[ExI] Underpopulation, not Overpopulation (was Re: To Arms!)

Stathis Papaioannou stathisp at gmail.com
Sun Apr 5 11:20:54 UTC 2009

2009/4/5 Dagon Gmail <dagonweb at gmail.com>:

> And I call that counter-productive if not completely dangerous bunk. I say
> that
> if one person uses x material resources, energy at a certain standard of
> living,
> 100 persons will use far more than 100x in resources. My assertion is that
> overpopulation is a MAJOR drain on efficiency, resources, energy, not even
> considering the cheapening of human value, the stress caused by increased
> societal pressure, exploitation, collapse of individual meaning and worth,
> bastards playing members of society against each other and insurmountable
> congestion in nearly every bit of infrastructure you can imagine at peak use
> and the same gathering dust when they are not used.
> I say that overpopulation is the single most biggest tragedy humanity
> suffers
> right now, and the only people benefiting from this are the remorseless
> bastards
> who exploit their fellow humans, by gaming this tragedy like sharks.

As well as considering the number of people, we should also consider their size:

"To illustrate the impact of larger human size, assume that we have a
world population of 6 billion people with an average weight for men
and women of 140 pounds. The amount of living substance or biomass of
these billions of people is 840 billion pounds. Let's keep this
population fixed over the next 25 years, but allow people to increase
their weight to 175 pounds. The resulting biomass increases from 840
billion pounds to more than 1 trillion pounds--an increase equivalent
to a 25% growth in the population with its attendant increased energy
and resource needs.

In summary, bigger people require:

* More food and water, fertilizers and pesticides.

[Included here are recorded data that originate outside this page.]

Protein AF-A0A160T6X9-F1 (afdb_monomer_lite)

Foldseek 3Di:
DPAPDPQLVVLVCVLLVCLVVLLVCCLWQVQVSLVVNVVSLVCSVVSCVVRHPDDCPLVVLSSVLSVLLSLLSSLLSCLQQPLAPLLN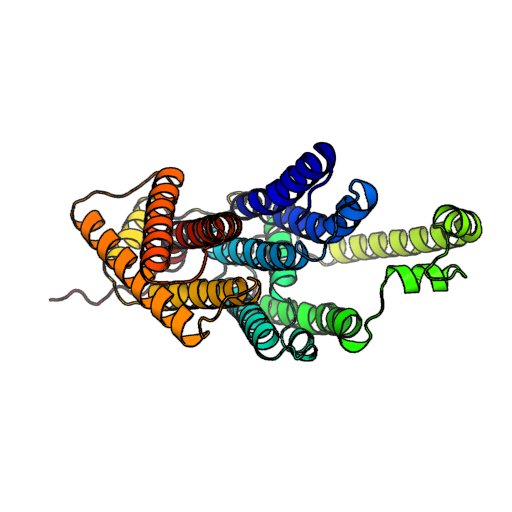VVLVVLNVLLLVLLLVCLVPVPLCSCLVNPNLNSVLSNVLVVCVQFADSNPDDSVNSVCSSVCSSPVPTNVVSCVCRVVVDDPQQVVQVVLVHGSPDDPVVSCVSCVVVVVVVVVVVVVVVVVVVVVCVVPPDHGPDHGDRTSPPPDDFQDPVLLVVLLVQLLVPLDDPLLVVLLSSLLSSVSSSLSSDPPRPDDSVNSSVVSSVLSSVVSVVQSVCVVVVDDDPDLVVQLVVQLVSLVVVVVVVVVVDPDDDPVVSSNVVSSSSSNSSSSNSVSNSRSCSSPPDPDDPPPD

Radius of gyration: 23.26 Å; chains: 1; bounding box: 57×60×61 Å

Sequence (380 aa):
MELNSPADWVVFIIVVGLRFLLPLLIPIFPLPAIIVCLLLDGVDQTIFQSFTTMSLDGYQGYDKALDIYYLTVAYISTFRNWVNSYAFRTSRFLYYYRLVGVVLFELTQFRPLLLIFPNVFEYFFIWYEAVRLLWNPARLTRRAILIAAAAIWIFIKLPQEYWIHIAQLDATDVVKRLLGGTPESAWGALIADNVVLIAGFLLVVGAGCFFLYRYLRAHLPPRDHGIALRADDNTERPTDAQLALARRTWEARIFDRDLVEKIALVGLVTVVFAKILPGATATPLGIIFDVALFITANTTASHFLARRGRTVTSGIVHFLIVLTMNYGLVWLGSMLSDAATNWFNATFFVVLLSLIVTLFDRFQPVHLARFPRQPLPARG

Structure (mmCIF, N/CA/C/O backbone):
data_AF-A0A160T6X9-F1
#
_entry.id   AF-A0A160T6X9-F1
#
loop_
_atom_site.group_PDB
_atom_site.id
_atom_site.type_symbol
_atom_site.label_atom_id
_atom_site.label_alt_id
_atom_site.label_comp_id
_atom_site.label_asym_id
_atom_site.label_entity_id
_atom_site.label_seq_id
_atom_site.pdbx_PDB_ins_code
_atom_site.Cartn_x
_atom_site.Cartn_y
_atom_site.Cartn_z
_atom_site.occupancy
_atom_site.B_iso_or_equiv
_atom_site.auth_seq_id
_atom_site.auth_comp_id
_atom_site.auth_asym_id
_atom_site.auth_atom_id
_atom_site.pdbx_PDB_model_num
ATOM 1 N N . MET A 1 1 ? 2.517 4.722 -26.503 1.00 52.34 1 MET A N 1
ATOM 2 C CA . MET A 1 1 ? 2.489 3.249 -26.435 1.00 52.34 1 MET A CA 1
ATOM 3 C C . MET A 1 1 ? 1.904 2.787 -27.756 1.00 52.34 1 MET A C 1
ATOM 5 O O . MET A 1 1 ? 0.705 2.943 -27.951 1.00 52.34 1 MET A O 1
ATOM 9 N N . GLU A 1 2 ? 2.743 2.376 -28.705 1.00 45.97 2 GLU A N 1
ATOM 10 C CA . GLU A 1 2 ? 2.259 1.757 -29.945 1.00 45.97 2 GLU A CA 1
ATOM 11 C C . GLU A 1 2 ? 1.931 0.299 -29.619 1.00 45.97 2 GLU A C 1
ATOM 13 O O . GLU A 1 2 ? 2.811 -0.514 -29.346 1.00 45.97 2 GLU A O 1
ATOM 18 N N . LEU A 1 3 ? 0.637 0.022 -29.484 1.00 56.75 3 LEU A N 1
ATOM 19 C CA . LEU A 1 3 ? 0.093 -1.289 -29.147 1.00 56.75 3 LEU A CA 1
ATOM 20 C C . LEU A 1 3 ? -0.264 -1.972 -30.466 1.00 56.75 3 LEU A C 1
ATOM 22 O O . LEU A 1 3 ? -1.241 -1.593 -31.109 1.00 56.75 3 LEU A O 1
ATOM 26 N N . ASN A 1 4 ? 0.569 -2.922 -30.893 1.00 62.53 4 ASN A N 1
ATOM 27 C CA . ASN A 1 4 ? 0.583 -3.408 -32.276 1.00 62.53 4 ASN A CA 1
ATOM 28 C C . ASN A 1 4 ? -0.377 -4.583 -32.538 1.00 62.53 4 ASN A C 1
ATOM 30 O O . ASN A 1 4 ? -0.680 -4.859 -33.698 1.00 62.53 4 ASN A O 1
ATOM 34 N N . SER A 1 5 ? -0.903 -5.255 -31.501 1.00 76.44 5 SER A N 1
ATOM 35 C CA . SER A 1 5 ? -1.864 -6.356 -31.667 1.00 76.44 5 SER A CA 1
ATOM 36 C C . SER A 1 5 ? -3.017 -6.348 -30.638 1.00 76.44 5 SER A C 1
ATOM 38 O O . SER A 1 5 ? -2.843 -5.903 -29.502 1.00 76.44 5 SER A O 1
ATOM 40 N N . PRO A 1 6 ? -4.215 -6.870 -30.982 1.00 80.00 6 PRO A N 1
ATOM 41 C CA . PRO A 1 6 ? -5.316 -7.044 -30.025 1.00 80.00 6 PRO A CA 1
ATOM 42 C C . PRO A 1 6 ? -4.98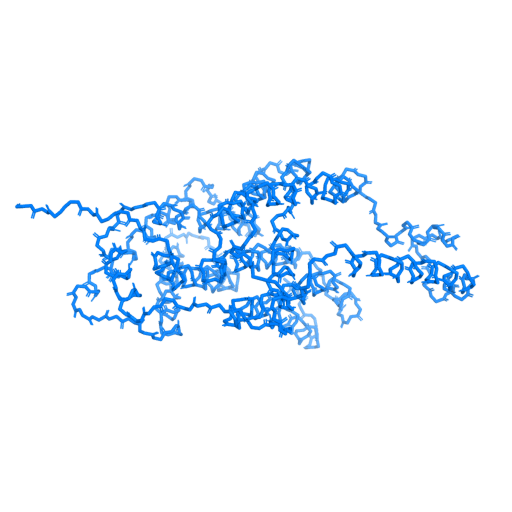2 -7.970 -28.844 1.00 80.00 6 PRO A C 1
ATOM 44 O O . PRO A 1 6 ? -5.552 -7.815 -27.767 1.00 80.00 6 PRO A O 1
ATOM 47 N N . ALA A 1 7 ? -4.065 -8.926 -29.028 1.00 81.81 7 ALA A N 1
ATOM 48 C CA . ALA A 1 7 ? -3.635 -9.841 -27.972 1.00 81.81 7 ALA A CA 1
ATOM 49 C C . ALA A 1 7 ? -2.826 -9.112 -26.886 1.00 81.81 7 ALA A C 1
ATOM 51 O O . ALA A 1 7 ? -3.078 -9.311 -25.697 1.00 81.81 7 ALA A O 1
ATOM 52 N N . ASP A 1 8 ? -1.941 -8.197 -27.293 1.00 81.50 8 ASP A N 1
ATOM 53 C CA . ASP A 1 8 ? -1.160 -7.353 -26.382 1.00 81.50 8 ASP A CA 1
ATOM 54 C C . ASP A 1 8 ? -2.072 -6.525 -25.460 1.00 81.50 8 ASP A C 1
ATOM 56 O O . ASP A 1 8 ? -1.851 -6.443 -24.250 1.00 81.50 8 ASP A O 1
ATOM 60 N N . TRP A 1 9 ? -3.159 -5.977 -26.017 1.00 78.75 9 TRP A N 1
ATOM 61 C CA . TRP A 1 9 ? -4.177 -5.246 -25.258 1.00 78.75 9 TRP A CA 1
ATOM 62 C C . TRP A 1 9 ? -4.868 -6.104 -24.202 1.00 78.75 9 TRP A C 1
ATOM 64 O O . TRP A 1 9 ? -5.087 -5.641 -23.083 1.00 78.75 9 TRP A O 1
ATOM 74 N N . VAL A 1 10 ? -5.219 -7.346 -24.541 1.00 85.81 10 VAL A N 1
ATOM 75 C CA . VAL A 1 10 ? -5.889 -8.258 -23.607 1.00 85.81 10 VAL A CA 1
ATOM 76 C C . VAL A 1 10 ? -4.972 -8.578 -22.431 1.00 85.81 10 VAL A C 1
ATOM 78 O O . VAL A 1 10 ? -5.395 -8.446 -21.283 1.00 85.81 10 VAL A O 1
ATOM 81 N N . VAL A 1 11 ? -3.711 -8.932 -22.695 1.00 85.50 11 VAL A N 1
ATOM 82 C CA . VAL A 1 11 ? -2.731 -9.224 -21.637 1.00 85.50 11 VAL A CA 1
ATOM 83 C C . VAL A 1 11 ? -2.515 -7.995 -20.753 1.00 85.50 11 VAL A C 1
ATOM 85 O O . VAL A 1 11 ? -2.593 -8.101 -19.529 1.00 85.50 11 VAL A O 1
ATOM 88 N N . PHE A 1 12 ? -2.338 -6.815 -21.352 1.00 84.44 12 PHE A N 1
ATOM 89 C CA . PHE A 1 12 ? -2.173 -5.562 -20.617 1.00 84.44 12 PHE A CA 1
ATOM 90 C C . PHE A 1 12 ? -3.357 -5.242 -19.706 1.00 84.44 12 PHE A C 1
ATOM 92 O O . PHE A 1 12 ? -3.165 -4.991 -18.515 1.00 84.44 12 PHE A O 1
ATOM 99 N N . ILE A 1 13 ? -4.583 -5.299 -20.230 1.00 85.94 13 ILE A N 1
ATOM 100 C CA . ILE A 1 13 ? -5.795 -5.019 -19.452 1.00 85.94 13 ILE A CA 1
ATOM 101 C C . ILE A 1 13 ? -5.954 -6.025 -18.312 1.00 85.94 13 ILE A C 1
ATOM 103 O O . ILE A 1 13 ? -6.340 -5.632 -17.213 1.00 85.94 13 ILE A O 1
ATOM 107 N N . ILE A 1 14 ? -5.641 -7.303 -18.540 1.00 89.88 14 ILE A N 1
ATOM 108 C CA . ILE A 1 14 ? -5.723 -8.331 -17.498 1.00 89.88 14 ILE A CA 1
ATOM 109 C C . ILE A 1 14 ? -4.704 -8.059 -16.393 1.00 89.88 14 ILE A C 1
ATOM 111 O O . ILE A 1 14 ? -5.089 -8.002 -15.229 1.00 89.88 14 ILE A O 1
ATOM 115 N N . VAL A 1 15 ? -3.426 -7.865 -16.728 1.00 89.50 15 VAL A N 1
ATOM 116 C CA . VAL A 1 15 ? -2.367 -7.677 -15.724 1.00 89.50 15 VAL A CA 1
ATOM 117 C C . VAL A 1 15 ? -2.589 -6.387 -14.935 1.00 89.50 15 VAL A C 1
ATOM 119 O O . VAL A 1 15 ? -2.636 -6.417 -13.705 1.00 89.50 15 VAL A O 1
ATOM 122 N N . VAL A 1 16 ? -2.815 -5.263 -15.621 1.00 88.12 16 VAL A N 1
ATOM 123 C CA . VAL A 1 16 ? -3.086 -3.972 -14.969 1.00 88.12 16 VAL A CA 1
ATOM 124 C C . VAL A 1 16 ? -4.397 -4.021 -14.184 1.00 88.12 16 VAL A C 1
ATOM 126 O O . VAL A 1 16 ? -4.457 -3.542 -13.053 1.00 88.12 16 VAL A O 1
ATOM 129 N N . GLY A 1 17 ? -5.439 -4.642 -14.741 1.00 90.94 17 GLY A N 1
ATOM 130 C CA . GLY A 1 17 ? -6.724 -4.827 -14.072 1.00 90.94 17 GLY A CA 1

* More land for farms, homes, factories, and shopping malls, thus
encroaching on habitats of endangered species.

* More medicines, which are prescribed on the basis of weight.

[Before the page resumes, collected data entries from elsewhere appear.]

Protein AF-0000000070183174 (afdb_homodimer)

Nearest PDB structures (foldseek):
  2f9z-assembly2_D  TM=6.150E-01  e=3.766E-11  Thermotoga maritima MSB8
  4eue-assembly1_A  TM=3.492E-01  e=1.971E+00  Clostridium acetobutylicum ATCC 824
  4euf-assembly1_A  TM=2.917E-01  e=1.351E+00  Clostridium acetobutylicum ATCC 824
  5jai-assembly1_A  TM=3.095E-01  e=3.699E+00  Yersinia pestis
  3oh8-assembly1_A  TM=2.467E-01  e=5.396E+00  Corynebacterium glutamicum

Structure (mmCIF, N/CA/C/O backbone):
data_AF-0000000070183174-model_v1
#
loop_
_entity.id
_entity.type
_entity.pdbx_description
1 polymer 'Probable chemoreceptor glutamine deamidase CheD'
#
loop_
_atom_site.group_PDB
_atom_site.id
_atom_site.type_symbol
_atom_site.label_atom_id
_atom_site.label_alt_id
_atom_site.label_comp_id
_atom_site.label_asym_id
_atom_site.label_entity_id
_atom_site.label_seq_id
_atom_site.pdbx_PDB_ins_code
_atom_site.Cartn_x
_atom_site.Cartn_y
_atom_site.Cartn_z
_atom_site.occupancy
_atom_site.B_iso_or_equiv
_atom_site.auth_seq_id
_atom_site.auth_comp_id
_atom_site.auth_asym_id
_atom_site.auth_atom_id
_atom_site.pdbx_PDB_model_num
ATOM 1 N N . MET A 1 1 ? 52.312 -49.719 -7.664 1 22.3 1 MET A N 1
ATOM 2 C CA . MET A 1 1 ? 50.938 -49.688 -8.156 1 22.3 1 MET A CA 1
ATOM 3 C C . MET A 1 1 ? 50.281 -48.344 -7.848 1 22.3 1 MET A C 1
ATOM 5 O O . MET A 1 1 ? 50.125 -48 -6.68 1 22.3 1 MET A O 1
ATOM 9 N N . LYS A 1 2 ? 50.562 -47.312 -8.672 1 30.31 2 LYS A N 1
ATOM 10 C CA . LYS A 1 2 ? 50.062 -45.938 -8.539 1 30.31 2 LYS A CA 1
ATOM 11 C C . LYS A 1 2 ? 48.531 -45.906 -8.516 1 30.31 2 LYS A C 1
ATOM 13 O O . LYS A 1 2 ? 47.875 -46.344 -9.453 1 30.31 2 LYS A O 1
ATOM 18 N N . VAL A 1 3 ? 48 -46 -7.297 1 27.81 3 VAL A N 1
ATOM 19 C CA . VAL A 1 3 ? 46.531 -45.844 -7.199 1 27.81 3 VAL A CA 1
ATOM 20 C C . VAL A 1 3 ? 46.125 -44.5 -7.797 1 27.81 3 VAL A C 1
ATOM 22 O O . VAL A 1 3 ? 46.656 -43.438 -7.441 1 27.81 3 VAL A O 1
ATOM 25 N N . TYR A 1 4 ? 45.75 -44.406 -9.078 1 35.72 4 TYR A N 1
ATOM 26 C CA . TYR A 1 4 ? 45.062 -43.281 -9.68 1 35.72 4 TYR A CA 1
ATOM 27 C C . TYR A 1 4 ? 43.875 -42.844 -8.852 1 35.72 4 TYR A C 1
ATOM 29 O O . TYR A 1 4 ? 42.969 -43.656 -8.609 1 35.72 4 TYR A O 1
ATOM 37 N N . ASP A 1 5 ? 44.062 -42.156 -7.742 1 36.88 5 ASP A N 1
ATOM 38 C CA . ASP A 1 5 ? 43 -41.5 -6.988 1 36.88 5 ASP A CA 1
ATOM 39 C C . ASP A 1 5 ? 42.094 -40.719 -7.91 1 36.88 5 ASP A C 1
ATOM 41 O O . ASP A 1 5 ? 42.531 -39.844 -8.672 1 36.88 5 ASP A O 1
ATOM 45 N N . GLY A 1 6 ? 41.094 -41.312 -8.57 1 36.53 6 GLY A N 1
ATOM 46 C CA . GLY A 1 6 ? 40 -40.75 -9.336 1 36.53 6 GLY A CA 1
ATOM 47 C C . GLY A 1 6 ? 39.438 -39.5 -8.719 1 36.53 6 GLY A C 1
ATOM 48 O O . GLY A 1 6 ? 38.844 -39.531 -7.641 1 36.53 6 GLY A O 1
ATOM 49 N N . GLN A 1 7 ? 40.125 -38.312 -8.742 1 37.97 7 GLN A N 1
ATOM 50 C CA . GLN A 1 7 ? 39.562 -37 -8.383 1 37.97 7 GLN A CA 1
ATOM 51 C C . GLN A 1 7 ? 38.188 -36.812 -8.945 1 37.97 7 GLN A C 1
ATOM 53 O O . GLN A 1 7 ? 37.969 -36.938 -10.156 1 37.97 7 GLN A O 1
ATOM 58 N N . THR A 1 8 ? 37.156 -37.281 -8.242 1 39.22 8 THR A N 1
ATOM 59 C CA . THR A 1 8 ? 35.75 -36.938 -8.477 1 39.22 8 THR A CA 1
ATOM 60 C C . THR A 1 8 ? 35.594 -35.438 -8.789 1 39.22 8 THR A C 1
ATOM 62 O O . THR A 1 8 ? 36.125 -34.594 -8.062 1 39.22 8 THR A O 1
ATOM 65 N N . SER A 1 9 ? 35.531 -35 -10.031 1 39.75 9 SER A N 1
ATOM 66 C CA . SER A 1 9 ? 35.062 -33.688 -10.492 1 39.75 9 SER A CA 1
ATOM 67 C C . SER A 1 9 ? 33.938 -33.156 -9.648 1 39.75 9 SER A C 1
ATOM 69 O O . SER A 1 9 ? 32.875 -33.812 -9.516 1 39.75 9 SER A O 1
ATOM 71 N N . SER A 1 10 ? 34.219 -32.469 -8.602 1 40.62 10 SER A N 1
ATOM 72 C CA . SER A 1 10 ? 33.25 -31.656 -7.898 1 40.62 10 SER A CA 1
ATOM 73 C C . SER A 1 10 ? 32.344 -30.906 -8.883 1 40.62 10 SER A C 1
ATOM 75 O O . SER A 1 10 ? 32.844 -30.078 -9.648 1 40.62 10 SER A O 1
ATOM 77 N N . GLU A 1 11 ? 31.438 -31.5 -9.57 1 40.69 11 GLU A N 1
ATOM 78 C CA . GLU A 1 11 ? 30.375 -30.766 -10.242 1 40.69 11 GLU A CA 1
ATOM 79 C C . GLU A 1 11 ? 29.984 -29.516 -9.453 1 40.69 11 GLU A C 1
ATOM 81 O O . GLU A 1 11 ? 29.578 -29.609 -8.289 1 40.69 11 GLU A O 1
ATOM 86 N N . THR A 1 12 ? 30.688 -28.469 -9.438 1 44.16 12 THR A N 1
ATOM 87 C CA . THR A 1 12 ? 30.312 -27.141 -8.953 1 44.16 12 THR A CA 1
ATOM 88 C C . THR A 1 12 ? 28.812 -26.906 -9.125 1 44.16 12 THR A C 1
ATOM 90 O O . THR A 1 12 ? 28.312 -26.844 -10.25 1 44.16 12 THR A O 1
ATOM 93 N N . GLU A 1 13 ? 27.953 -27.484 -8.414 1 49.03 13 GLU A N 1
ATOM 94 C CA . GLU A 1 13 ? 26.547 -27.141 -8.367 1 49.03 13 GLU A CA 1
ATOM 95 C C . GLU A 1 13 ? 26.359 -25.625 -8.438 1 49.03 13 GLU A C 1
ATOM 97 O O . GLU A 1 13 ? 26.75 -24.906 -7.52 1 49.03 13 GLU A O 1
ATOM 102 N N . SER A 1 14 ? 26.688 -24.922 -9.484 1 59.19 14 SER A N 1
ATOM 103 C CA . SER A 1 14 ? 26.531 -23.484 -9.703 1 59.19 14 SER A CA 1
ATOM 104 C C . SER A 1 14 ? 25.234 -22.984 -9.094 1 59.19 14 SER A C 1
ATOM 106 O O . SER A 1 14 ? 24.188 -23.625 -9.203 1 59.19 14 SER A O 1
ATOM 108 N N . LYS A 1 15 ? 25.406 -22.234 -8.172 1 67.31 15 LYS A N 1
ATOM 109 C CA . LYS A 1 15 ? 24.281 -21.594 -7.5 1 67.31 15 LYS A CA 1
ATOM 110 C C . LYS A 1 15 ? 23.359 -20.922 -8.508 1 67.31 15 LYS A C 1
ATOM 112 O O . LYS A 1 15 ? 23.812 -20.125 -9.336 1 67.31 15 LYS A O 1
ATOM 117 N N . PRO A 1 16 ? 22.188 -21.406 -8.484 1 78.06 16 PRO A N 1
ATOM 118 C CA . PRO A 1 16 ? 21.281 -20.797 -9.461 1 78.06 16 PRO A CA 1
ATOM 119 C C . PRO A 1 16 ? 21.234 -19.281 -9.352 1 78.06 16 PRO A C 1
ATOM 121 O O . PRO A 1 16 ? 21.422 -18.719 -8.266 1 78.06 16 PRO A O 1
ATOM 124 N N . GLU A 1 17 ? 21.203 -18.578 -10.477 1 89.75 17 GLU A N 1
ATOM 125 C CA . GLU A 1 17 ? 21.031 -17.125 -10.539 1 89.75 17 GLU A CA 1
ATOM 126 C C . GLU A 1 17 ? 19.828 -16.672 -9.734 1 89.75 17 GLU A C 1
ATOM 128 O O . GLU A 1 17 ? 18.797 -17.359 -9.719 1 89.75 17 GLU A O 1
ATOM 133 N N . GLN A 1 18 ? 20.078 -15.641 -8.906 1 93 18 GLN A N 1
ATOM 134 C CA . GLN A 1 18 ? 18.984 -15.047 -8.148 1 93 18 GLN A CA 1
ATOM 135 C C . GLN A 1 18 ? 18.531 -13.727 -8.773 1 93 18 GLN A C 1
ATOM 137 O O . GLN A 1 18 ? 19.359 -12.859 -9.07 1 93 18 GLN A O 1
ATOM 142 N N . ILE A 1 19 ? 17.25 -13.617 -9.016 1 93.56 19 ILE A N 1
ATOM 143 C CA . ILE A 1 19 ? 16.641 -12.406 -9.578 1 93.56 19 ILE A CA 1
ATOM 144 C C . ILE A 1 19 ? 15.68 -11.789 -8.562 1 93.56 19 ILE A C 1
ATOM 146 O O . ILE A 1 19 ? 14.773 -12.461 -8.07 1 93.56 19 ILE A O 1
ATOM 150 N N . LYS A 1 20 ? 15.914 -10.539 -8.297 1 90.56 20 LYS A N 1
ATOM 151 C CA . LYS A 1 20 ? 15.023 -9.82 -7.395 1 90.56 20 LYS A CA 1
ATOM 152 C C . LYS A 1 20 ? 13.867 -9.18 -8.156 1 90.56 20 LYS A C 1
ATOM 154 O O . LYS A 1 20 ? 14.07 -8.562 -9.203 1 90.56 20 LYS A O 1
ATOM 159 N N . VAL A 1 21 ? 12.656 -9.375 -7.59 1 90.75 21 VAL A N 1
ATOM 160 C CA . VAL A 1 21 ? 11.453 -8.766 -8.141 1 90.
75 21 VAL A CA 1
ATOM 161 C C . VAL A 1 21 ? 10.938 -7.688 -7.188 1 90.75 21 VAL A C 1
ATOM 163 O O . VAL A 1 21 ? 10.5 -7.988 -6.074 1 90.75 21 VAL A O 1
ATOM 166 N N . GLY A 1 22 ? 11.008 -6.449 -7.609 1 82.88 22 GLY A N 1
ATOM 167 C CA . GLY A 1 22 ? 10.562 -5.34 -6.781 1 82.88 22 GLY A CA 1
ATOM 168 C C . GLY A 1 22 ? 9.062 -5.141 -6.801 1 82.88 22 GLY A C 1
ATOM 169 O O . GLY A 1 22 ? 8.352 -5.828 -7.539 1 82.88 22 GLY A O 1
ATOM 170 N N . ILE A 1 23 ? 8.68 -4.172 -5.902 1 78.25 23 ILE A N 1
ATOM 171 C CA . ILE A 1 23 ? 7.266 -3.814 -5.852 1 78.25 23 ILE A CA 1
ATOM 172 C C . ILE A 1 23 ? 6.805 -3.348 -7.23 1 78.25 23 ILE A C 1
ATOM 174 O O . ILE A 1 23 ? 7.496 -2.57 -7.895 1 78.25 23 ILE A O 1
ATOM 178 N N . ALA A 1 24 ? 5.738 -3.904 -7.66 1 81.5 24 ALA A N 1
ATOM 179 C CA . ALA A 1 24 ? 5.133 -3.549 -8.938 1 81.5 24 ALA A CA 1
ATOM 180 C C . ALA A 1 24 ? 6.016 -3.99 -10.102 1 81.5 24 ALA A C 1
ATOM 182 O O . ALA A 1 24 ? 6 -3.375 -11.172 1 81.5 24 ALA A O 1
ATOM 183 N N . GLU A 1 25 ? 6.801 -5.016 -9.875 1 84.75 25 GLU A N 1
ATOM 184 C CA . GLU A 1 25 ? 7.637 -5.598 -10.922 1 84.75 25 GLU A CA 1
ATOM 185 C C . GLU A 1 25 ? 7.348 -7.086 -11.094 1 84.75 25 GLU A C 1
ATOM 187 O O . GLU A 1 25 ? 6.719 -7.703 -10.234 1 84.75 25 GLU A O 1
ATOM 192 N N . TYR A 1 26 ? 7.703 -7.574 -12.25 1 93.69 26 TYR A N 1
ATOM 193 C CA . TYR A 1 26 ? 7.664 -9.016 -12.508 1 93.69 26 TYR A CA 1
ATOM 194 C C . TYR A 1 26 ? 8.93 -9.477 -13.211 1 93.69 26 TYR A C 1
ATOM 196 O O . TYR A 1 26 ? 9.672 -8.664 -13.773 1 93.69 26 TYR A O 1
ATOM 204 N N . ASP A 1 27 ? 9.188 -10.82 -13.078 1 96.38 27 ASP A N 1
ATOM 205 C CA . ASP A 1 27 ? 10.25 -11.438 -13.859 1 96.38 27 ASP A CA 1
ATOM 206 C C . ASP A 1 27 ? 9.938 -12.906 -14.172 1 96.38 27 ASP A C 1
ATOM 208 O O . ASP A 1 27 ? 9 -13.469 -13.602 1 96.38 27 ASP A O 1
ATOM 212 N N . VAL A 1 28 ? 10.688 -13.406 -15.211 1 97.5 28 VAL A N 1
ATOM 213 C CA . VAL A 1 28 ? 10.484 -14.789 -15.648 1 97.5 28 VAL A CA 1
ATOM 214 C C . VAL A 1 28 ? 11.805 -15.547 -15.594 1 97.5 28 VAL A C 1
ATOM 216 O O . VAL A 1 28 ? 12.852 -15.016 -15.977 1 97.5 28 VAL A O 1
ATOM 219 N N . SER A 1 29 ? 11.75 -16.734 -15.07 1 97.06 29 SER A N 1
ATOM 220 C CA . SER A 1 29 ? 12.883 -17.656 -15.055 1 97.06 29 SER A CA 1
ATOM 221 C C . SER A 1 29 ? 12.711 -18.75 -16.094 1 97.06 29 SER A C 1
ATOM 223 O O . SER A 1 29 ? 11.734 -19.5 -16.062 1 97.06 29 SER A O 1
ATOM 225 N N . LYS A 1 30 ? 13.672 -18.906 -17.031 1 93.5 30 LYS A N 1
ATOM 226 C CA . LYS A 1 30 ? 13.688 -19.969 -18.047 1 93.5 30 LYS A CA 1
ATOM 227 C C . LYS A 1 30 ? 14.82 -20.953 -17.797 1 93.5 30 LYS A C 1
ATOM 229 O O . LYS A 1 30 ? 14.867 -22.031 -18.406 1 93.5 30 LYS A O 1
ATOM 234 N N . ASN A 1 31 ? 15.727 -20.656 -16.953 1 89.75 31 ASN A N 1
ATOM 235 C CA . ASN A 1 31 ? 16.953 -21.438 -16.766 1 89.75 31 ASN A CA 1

* More energy for heating and cooling of buildings, transportation,
home appliances, manufacturing, food production and delivery, and
waste disposal.

* More resources for materials to make almost everything, from jewelry
and clothing to cars and houses. Airplanes, theaters, and sports
stadiums may have a slightly different problem: Bigger patrons mean
fewer seats can be built, bringing in less revenue from tickets."